Cependant, la situation est différente in utero et chez les nouveau-nés. In utero, le fœtus reçoit de l’oxygène par le placenta, mais dès que le bébé est né, sa vie dépend de sa capacité à respirer. Il doit avoir un système respiratoire fonctionnel. Kahrilas suggère que le hoquet, qui commence in utero, assure cet entraînement en provoquant la contraction répétée des muscles respiratoires. « C’est presque comme un exercice isométrique… Vous essayez d’inhaler, mais ensuite vous fermez les voies respiratoires, de sorte qu’il est plus difficile d’inspirer ».
Le hoquet : une fonction d’entraînement respiratoire chez le fœtus et le nouveau-né
C’est un exercice que les fœtus in utero et les nouveau-nés font beaucoup. Les nourrissons prématurés passent environ 1% de leur temps (environ 14 minutes par jour) à hoqueter, selon une étude publiée l’année dernière qui a examiné l’activité cérébrale associée au hoquet chez les prématurés. Les chercheurs ont enregistré un hoquet dans l’utérus dès neuf semaines de gestation, explique Lorenzo Fabrizi, chercheur au département de neurosciences, de physiologie et de pharmacologie de l’University College London.

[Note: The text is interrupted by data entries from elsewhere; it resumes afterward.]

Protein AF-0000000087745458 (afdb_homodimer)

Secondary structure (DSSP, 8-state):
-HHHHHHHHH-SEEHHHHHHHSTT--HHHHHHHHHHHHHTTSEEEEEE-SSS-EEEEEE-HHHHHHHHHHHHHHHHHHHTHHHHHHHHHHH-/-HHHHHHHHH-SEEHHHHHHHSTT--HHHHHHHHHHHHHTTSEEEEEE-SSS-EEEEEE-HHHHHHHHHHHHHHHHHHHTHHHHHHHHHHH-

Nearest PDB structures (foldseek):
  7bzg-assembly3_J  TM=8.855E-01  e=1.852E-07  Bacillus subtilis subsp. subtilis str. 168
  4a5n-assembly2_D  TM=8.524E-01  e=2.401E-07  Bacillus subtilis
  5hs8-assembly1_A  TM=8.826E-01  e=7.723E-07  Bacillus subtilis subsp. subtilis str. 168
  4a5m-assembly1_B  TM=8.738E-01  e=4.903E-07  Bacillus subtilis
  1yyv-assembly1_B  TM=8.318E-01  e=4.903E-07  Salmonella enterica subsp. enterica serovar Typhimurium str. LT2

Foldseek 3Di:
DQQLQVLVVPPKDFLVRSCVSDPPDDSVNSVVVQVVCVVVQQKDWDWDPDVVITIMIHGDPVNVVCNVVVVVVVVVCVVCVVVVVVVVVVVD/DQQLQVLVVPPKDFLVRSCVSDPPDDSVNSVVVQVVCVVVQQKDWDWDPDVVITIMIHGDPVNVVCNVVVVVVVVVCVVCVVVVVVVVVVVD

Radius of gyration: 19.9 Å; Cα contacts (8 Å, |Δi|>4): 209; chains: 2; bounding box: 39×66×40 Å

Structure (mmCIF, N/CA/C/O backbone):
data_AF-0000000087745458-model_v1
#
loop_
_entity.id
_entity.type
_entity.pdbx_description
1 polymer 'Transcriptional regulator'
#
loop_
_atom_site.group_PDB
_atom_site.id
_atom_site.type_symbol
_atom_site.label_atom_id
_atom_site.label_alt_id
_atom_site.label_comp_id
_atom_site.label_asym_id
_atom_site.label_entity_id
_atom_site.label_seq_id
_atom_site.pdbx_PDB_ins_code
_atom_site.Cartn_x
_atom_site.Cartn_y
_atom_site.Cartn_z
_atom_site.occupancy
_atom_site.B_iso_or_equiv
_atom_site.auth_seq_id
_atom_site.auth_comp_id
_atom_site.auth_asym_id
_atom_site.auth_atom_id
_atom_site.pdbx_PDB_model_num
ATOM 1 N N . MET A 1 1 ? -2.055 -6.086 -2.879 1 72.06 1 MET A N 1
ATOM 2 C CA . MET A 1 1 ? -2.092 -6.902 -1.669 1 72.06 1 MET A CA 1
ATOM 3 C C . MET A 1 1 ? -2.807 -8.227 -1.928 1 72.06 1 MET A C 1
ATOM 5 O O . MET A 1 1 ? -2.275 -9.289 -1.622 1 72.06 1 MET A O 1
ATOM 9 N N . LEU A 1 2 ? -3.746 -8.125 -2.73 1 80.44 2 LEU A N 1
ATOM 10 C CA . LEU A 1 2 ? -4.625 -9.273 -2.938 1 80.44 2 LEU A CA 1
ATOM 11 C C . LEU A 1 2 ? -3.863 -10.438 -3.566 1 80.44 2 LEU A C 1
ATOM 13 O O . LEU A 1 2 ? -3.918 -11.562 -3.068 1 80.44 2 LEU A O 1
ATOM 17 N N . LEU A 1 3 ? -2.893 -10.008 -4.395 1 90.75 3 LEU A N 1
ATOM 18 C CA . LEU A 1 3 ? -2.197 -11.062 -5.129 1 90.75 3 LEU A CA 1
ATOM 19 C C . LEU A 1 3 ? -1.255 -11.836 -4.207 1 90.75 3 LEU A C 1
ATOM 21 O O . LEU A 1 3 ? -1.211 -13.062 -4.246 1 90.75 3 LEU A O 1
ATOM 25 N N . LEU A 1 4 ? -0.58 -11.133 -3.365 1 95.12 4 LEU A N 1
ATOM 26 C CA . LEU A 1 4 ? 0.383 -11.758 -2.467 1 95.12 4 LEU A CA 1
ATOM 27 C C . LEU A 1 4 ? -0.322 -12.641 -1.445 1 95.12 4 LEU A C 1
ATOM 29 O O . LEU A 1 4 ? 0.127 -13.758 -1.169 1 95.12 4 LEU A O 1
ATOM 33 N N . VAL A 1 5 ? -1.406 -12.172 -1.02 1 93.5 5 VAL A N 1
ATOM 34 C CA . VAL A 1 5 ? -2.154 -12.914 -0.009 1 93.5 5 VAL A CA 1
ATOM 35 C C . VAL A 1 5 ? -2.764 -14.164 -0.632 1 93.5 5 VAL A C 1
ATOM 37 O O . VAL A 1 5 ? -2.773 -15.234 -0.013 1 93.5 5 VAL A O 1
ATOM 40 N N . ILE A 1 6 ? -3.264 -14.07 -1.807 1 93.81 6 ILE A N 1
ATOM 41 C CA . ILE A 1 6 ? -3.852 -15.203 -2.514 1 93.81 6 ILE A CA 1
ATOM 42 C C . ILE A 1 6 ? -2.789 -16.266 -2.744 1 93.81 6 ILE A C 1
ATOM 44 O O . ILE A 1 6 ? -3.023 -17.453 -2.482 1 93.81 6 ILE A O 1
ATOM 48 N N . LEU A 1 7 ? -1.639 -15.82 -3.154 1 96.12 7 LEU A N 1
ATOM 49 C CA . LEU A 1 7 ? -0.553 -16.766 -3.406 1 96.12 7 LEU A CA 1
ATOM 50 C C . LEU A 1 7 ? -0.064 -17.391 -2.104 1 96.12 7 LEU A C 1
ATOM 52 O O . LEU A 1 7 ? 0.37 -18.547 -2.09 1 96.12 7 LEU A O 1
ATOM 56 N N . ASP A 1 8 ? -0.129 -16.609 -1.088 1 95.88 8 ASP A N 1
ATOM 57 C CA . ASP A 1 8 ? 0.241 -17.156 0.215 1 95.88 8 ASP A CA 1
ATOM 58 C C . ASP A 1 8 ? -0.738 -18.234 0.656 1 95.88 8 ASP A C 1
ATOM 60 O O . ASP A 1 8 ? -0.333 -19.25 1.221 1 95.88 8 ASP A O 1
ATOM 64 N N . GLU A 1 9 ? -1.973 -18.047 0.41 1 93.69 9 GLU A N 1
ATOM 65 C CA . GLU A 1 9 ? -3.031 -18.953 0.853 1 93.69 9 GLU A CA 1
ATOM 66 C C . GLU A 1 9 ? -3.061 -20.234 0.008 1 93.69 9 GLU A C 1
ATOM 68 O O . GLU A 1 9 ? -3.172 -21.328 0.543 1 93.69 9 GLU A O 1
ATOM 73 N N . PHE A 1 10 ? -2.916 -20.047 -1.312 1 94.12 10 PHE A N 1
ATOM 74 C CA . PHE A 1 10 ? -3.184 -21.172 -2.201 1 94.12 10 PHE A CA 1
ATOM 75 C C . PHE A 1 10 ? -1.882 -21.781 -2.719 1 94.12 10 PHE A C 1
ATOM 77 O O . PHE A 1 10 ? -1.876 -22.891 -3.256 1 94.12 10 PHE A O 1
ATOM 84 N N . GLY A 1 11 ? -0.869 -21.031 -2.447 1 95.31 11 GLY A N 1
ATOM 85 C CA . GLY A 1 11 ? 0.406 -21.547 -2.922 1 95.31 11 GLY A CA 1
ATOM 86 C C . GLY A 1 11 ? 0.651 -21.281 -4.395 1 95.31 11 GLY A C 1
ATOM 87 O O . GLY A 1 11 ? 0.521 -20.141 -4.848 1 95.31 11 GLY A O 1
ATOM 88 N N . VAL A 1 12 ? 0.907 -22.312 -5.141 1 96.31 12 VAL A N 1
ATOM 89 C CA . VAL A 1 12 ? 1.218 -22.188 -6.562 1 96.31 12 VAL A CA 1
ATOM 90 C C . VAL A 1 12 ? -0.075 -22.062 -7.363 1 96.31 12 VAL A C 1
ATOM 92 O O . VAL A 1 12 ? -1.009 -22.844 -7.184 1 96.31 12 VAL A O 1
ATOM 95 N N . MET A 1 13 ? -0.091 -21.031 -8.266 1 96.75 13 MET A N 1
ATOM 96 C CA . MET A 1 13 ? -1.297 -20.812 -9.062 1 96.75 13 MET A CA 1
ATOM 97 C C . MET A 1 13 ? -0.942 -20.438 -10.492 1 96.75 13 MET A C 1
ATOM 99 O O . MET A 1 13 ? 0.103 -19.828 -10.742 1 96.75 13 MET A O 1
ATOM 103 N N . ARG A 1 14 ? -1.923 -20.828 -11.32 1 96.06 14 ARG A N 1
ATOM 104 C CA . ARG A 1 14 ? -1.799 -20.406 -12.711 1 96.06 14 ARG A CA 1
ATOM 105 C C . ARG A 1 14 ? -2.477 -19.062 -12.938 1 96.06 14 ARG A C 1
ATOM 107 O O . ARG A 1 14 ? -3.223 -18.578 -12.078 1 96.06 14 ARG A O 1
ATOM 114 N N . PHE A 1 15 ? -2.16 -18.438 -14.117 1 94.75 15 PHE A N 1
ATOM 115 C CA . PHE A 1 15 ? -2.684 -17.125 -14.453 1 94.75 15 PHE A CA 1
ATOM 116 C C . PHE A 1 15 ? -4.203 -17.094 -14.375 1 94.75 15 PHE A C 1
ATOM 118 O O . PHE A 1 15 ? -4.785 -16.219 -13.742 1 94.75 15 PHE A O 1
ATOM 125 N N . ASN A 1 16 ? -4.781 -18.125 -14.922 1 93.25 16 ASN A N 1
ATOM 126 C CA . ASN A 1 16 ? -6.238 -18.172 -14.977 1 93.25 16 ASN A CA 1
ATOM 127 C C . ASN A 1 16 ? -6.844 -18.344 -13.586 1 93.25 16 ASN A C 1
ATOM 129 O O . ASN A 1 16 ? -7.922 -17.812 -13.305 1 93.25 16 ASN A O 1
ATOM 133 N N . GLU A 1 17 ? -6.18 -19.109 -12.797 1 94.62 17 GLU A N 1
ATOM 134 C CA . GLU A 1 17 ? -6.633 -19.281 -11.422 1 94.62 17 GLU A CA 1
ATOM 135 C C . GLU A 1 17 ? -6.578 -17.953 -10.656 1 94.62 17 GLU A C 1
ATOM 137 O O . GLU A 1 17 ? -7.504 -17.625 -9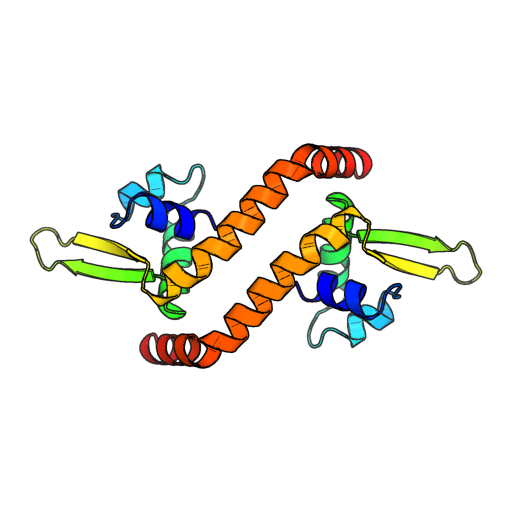.914 1 94.62 17 GLU A O 1
ATOM 142 N N . LEU A 1 18 ? -5.508 -17.203 -10.836 1 94.81 18 LEU A N 1
ATOM 143 C CA . LEU A 1 18 ? -5.355 -15.898 -10.219 1 94.81 18 LEU A CA 1
ATOM 144 C C . LEU A 1 18 ? -6.418 -14.922 -10.719 1 94.81 18 LEU A C 1
ATOM 146 O O . LEU A 1 18 ? -7.02 -14.195 -9.93 1 94.81 18 LEU A O 1
ATOM 150 N N . SER A 1 19 ? -6.652 -14.93 -12 1 92.69 19 SER A N 1
ATOM 151 C CA . SER A 1 19 ? -7.645 -14.062 -12.625 1 92.69 19 SER A CA 1
ATOM 152 C C . SER A 1 19 ? -9.031 -14.305 -12.039 1 92.69 19 SER A C 1
ATOM 154 O O . SER A 1 19 ? -9.789 -13.352 -11.82 1 92.69 19 SER A O 1
ATOM 156 N N . ARG A 1 20 ? -9.289 -15.555 -11.711 1 92.25 20 ARG A N 1
ATOM 157 C CA . ARG A 1 20 ? -10.594 -15.922 -11.18 1 92.25 20 ARG A CA 1
ATOM 158 C C . ARG A 1 20 ? -10.711 -15.531 -9.711 1 92.25 20 ARG A C 1
ATOM 160 O O . ARG A 1 20 ? -11.805 -15.219 -9.227 1 92.25 20 ARG A O 1
ATOM 167 N N . ALA A 1 21 ? -9.609 -15.602 -9.07 1 91.5 21 ALA A N 1
ATOM 168 C CA . ALA A 1 21 ? -9.602 -15.344 -7.629 1 91.5 21 ALA A CA 1
ATOM 169 C C . ALA A 1 21 ? -9.734 -13.852 -7.34 1 91.5 21 ALA A C 1
ATOM 171 O O . ALA A 1 21 ? -10.078 -13.453 -6.227 1 91.5 21 ALA A O 1
ATOM 172 N N . ILE A 1 22 ? -9.422 -12.969 -8.25 1 89 22 ILE A N 1
ATOM 173 C CA . ILE A 1 22 ? -9.516 -11.523 -8.078 1 89 22 ILE A CA 1
ATOM 174 C C . ILE A 1 22 ? -10.594 -10.969 -9.008 1 89 22 ILE A C 1
ATOM 176 O O . ILE A 1 22 ? -10.328 -10.68 -10.172 1 89 22 ILE A O 1
ATOM 180 N N . PRO A 1 23 ? -11.742 -10.664 -8.383 1 84 23 PRO A N 1
ATOM 181 C CA . PRO A 1 23 ? -12.828 -10.188 -9.25 1 84 23 PRO A CA 1
ATOM 182 C C . PRO A 1 23 ? -12.562 -8.781 -9.797 1 84 23 PRO A C 1
ATOM 184 O O . PRO A 1 23 ? -11.938 -7.957 -9.125 1 84 23 PRO A O 1
ATOM 187 N N . ASP A 1 24 ? -12.984 -8.609 -11.133 1 87.31 24 ASP A N 1
ATOM 188 C CA . ASP A 1 24 ? -13.031 -7.301 -11.781 1 87.31 24 ASP A CA 1
ATOM 189 C C . ASP A 1 24 ? -11.625 -6.816 -12.133 1 87.31 24 ASP A C 1
ATOM 191 O O . ASP A 1 24 ? -11.375 -5.613 -12.203 1 87.31 24 ASP A O 1
ATOM 195 N N . ILE A 1 25 ? -10.664 -7.738 -12.164 1 90.25 25 ILE A N 1
ATOM 196 C CA . ILE A 1 25 ? -9.344 -7.352 -12.648 1 90.25 25 ILE A CA 1
ATOM 197 C C . ILE A 1 25 ? -9.164 -7.824 -14.094 1 90.25 25 ILE A C 1
ATOM 199 O O . ILE A 1 25 ? -9.453 -8.977 -14.414 1 90.25 25 ILE A O 1
ATOM 203 N N . SER A 1 26 ? -8.773 -6.984 -14.891 1 94.31 26 SER A N 1
ATOM 204 C CA . SER A 1 26 ? -8.523 -7.387 -16.266 1 94.31 26 SER A CA 1
ATOM 205 C C . SER A 1 26 ? -7.242 -8.195 -16.391 1 94.31 26 SER A C 1
ATOM 207 O O . SER A 1 26 ? -6.324 -8.039 -15.578 1 94.31 26 SER A O 1
ATOM 209 N N . PRO A 1 27 ? -7.156 -9.016 -17.375 1 93.38 27 PRO A N 1
ATOM 210 C CA . PRO A 1 27 ? -5.941 -9.805 -17.594 1 93.38 27 PRO A CA 1
ATOM 211 C C . PRO A 1 27 ? -4.695 -8.938 -17.766 1 93.38 27 PRO A C 1
ATOM 213 O O . PRO A 1 27 ? -3.615 -9.305 -17.297 1 93.38 27 PRO A O 1
ATOM 216 N N . LYS A 1 28 ? -4.848 -7.906 -18.422 1 95.62 28 LYS A N 1
ATOM 217 C CA . LYS A 1 28 ? -3.717 -7.008 -18.656 1 95.62 28 LYS A CA 1
ATOM 218 C C . LYS A 1 28 ? -3.199 -6.434 -17.344 1 95.62 28 LYS A C 1
ATOM 220 O O . LYS A 1 28 ? -1.988 -6.383 -17.109 1 95.62 28 LYS A O 1
ATOM 225 N N . VAL A 1 29 ? -4.082 -6.02 -16.516 1 95.19 29 VAL A N 1
ATOM 226 C CA . VAL A 1 29 ? -3.719 -5.441 -15.227 1 95.19 29 VAL A CA 1
ATOM 227 C C . VAL A 1 29 ? -3.088 -6.508 -14.344 1 95.19 29 VAL A C 1
ATOM 229 O O . VAL A 1 29 ? -2.078 -6.258 -13.68 1 95.19 29 VAL A O 1
ATOM 232 N N . LEU A 1 30 ? -3.639 -7.637 -14.367 1 95.56 30 LEU A N 1
ATOM 233 C CA . LEU A 1 30 ? -3.092 -8.742 -13.594 1 95.56 30 LEU A CA 1
ATOM 234 C C . LEU A 1 30 ? -1.676 -9.078 -14.047 1 95.56 30 LEU A C 1
ATOM 236 O O . LEU A 1 30 ? -0.775 -9.242 -13.219 1 95.56 30 LEU A O 1
ATOM 240 N N . SER A 1 31 ? -1.509 -9.203 -15.344 1 95.62 31 SER A N 1
ATOM 241 C CA . SER A 1 31 ? -0.191 -9.492 -15.898 1 95.62 31 SER A CA 1
ATOM 242 C C . SER A 1 31 ? 0.835 -8.453 -15.469 1 95.62 31 SER A C 1
ATOM 244 O O . SER A 1 31 ? 1.948 -8.797 -15.062 1 95.62 31 SER A O 1
ATOM 246 N N . GLY A 1 32 ? 0.469 -7.23 -15.594 1 95.88 32 GLY A N 1
ATOM 247 C CA . GLY A 1 32 ? 1.348 -6.16 -15.156 1 95.88 32 GLY A CA 1
ATOM 248 C C . GLY A 1 32 ? 1.721 -6.258 -13.688 1 95.88 32 GLY A C 1
ATOM 249 O O . GLY A 1 32 ? 2.877 -6.035 -13.32 1 95.88 32 GLY A O 1
ATOM 250 N N . HIS A 1 33 ? 0.803 -6.598 -12.828 1 95.5 33 HIS A N 1
ATOM 251 C CA . HIS A 1 33 ? 1.06 -6.742 -11.406 1 95.5 33 HIS A CA 1
ATOM 252 C C . HIS A 1 33 ? 2.025 -7.891 -11.133 1 95.5 33 HIS A C 1
ATOM 254 O O . HIS A 1 33 ? 2.951 -7.754 -10.328 1 95.5 33 HIS A O 1
ATOM 260 N N . LEU A 1 34 ? 1.779 -8.898 -11.836 1 96.06 34 LEU A N 1
ATOM 261 C CA . LEU A 1 34 ? 2.633 -10.07 -11.648 1 96.06 34 LEU A CA 1
ATOM 262 C C . LEU A 1 34 ? 4.066 -9.766 -12.086 1 96.06 34 LEU A C 1
ATOM 264 O O . LEU A 1 34 ? 5.016 -10.148 -11.398 1 96.06 34 LEU A O 1
ATOM 268 N N . LYS A 1 35 ? 4.195 -9.109 -13.203 1 95.56 35 LYS A N 1
ATOM 269 C CA . LYS A 1 35 ? 5.52 -8.719 -13.68 1 95.56 35 LYS A CA 1
ATOM 270 C C . LYS A 1 35 ? 6.223 -7.812 -12.672 1 95.56 35 LYS A C 1
ATOM 272 O O . LYS A 1 35 ? 7.414 -7.98 -12.406 1 95.56 35 LYS A O 1
ATOM 277 N N . THR A 1 36 ? 5.523 -6.93 -12.156 1 95.69 36 THR A N 1
ATOM 278 C CA . THR A 1 36 ? 6.082 -6.02 -11.156 1 95.69 36 THR A CA 1
ATOM 279 C C . THR A 1 36 ? 6.535 -6.785 -9.922 1 95.69 36 THR A C 1
ATOM 281 O O . THR A 1 36 ? 7.652 -6.59 -9.438 1 95.69 36 THR A O 1
ATOM 284 N N . LEU A 1 37 ? 5.723 -7.648 -9.484 1 96.5 37 LEU A N 1
ATOM 285 C CA . LEU A 1 37 ? 6.043 -8.43 -8.289 1 96.5 37 LEU A CA 1
ATOM 286 C C . LEU A 1 37 ? 7.23 -9.352 -8.547 1 96.5 37 LEU A C 1
ATOM 288 O O . LEU A 1 37 ? 8.031 -9.594 -7.645 1 96.5 37 LEU A O 1
ATOM 292 N N . GLU A 1 38 ? 7.234 -9.852 -9.75 1 96 38 GLU A N 1
ATOM 293 C CA . GLU A 1 38 ? 8.383 -10.664 -10.141 1 96 38 GLU A CA 1
ATOM 294 C C . GLU A 1 38 ? 9.664 -9.836 -10.18 1 96 38 GLU A C 1
ATOM 296 O O . GLU A 1 38 ? 10.703 -10.266 -9.68 1 96 38 GLU A O 1
ATOM 301 N N . SER A 1 39 ? 9.594 -8.664 -10.734 1 95.69 39 SER A N 1
ATOM 302 C CA . SER A 1 39 ? 10.758 -7.805 -10.914 1 95.69 39 SER A CA 1
ATOM 303 C C . SER A 1 39 ? 11.359 -7.398 -9.57 1 95.69 39 SER A C 1
ATOM 305 O O . SER A 1 39 ? 12.562 -7.176 -9.461 1 95.69 39 SER A O 1
ATOM 307 N N . VAL A 1 40 ? 10.5 -7.359 -8.539 1 94.94 40 VAL A N 1
ATOM 308 C CA . VAL A 1 40 ? 11.008 -6.941 -7.238 1 94.94 40 VAL A CA 1
ATOM 309 C C . VAL A 1 40 ? 11.266 -8.172 -6.367 1 94.94 40 VAL A C 1
ATOM 311 O O . VAL A 1 40 ? 11.602 -8.039 -5.188 1 94.94 40 VAL A O 1
ATOM 314 N N . GLY A 1 41 ? 11.047 -9.289 -6.883 1 96.38 41 GLY A N 1
ATOM 315 C CA . GLY A 1 41 ? 11.492 -10.516 -6.238 1 96.38 41 GLY A CA 1
ATOM 316 C C . GLY A 1 41 ? 10.477 -11.078 -5.258 1 96.38 41 GLY A C 1
ATOM 317 O O . GLY A 1 41 ? 10.82 -11.906 -4.414 1 96.38 41 GLY A O 1
ATOM 318 N N . LEU A 1 42 ? 9.25 -10.641 -5.34 1 97.31 42 LEU A N 1
ATOM 319 C CA . LEU A 1 42 ? 8.234 -11.086 -4.395 1 97.31 42 LEU A CA 1
ATOM 320 C C . LEU A 1 42 ? 7.512 -12.328 -4.91 1 97.31 42 LEU A C 1
ATOM 322 O O . LEU A 1 42 ? 7.004 -13.133 -4.125 1 97.31 42 LEU A O 1
ATOM 326 N N . VAL A 1 43 ? 7.449 -12.461 -6.23 1 97.31 43 VAL A N 1
ATOM 327 C CA . VAL A 1 43 ? 6.789 -13.586 -6.891 1 97.31 43 VAL A CA 1
ATOM 328 C C . VAL A 1 43 ? 7.734 -14.219 -7.906 1 97.31 43 VAL A C 1
ATOM 330 O O . VAL A 1 43 ? 8.516 -13.516 -8.555 1 97.31 43 VAL A O 1
ATOM 333 N N . LYS A 1 44 ? 7.652 -15.484 -7.957 1 96.56 44 LYS A N 1
ATOM 334 C CA . LYS A 1 44 ? 8.422 -16.188 -8.977 1 96.56 44 LYS A CA 1
ATOM 335 C C . LYS A 1 44 ? 7.508 -16.828 -10.023 1 96.56 44 LYS A C 1
ATOM 337 O O . LYS A 1 44 ? 6.453 -17.359 -9.68 1 96.56 44 LYS A O 1
ATOM 342 N N . ARG A 1 45 ? 7.922 -16.656 -11.195 1 95.75 45 ARG A N 1
ATOM 343 C CA . ARG A 1 45 ? 7.258 -17.281 -12.336 1 95.75 45 ARG A CA 1
ATOM 344 C C . ARG A 1 45 ? 7.984 -18.547 -12.758 1 95.75 45 ARG A C 1
ATOM 346 O O . ARG A 1 45 ? 9.195 -18.531 -12.992 1 95.75 45 ARG A O 1
ATOM 353 N N . ILE A 1 46 ? 7.297 -19.672 -12.773 1 95.31 46 ILE A N 1
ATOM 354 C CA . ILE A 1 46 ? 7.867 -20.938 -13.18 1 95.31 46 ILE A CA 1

Fabrizi et ses collègues ont surveillé 217 nouveau-nés prématurés et nés à terme (les prématurés sont nés avant 37 semaines de grossesse et ceux nés à terme après 39 semaines) pour le hoquet tout en enregistrant leur activité cérébrale (via des enregistrements EEG) pendant environ une heure. Pendant ce temps, les chercheurs ont observé 13 nourrissons subissant un épisode de hoquet, notant que le hoquet stimulait trois types d’ondes cérébrales différents dans les cortex des nouveau-nés.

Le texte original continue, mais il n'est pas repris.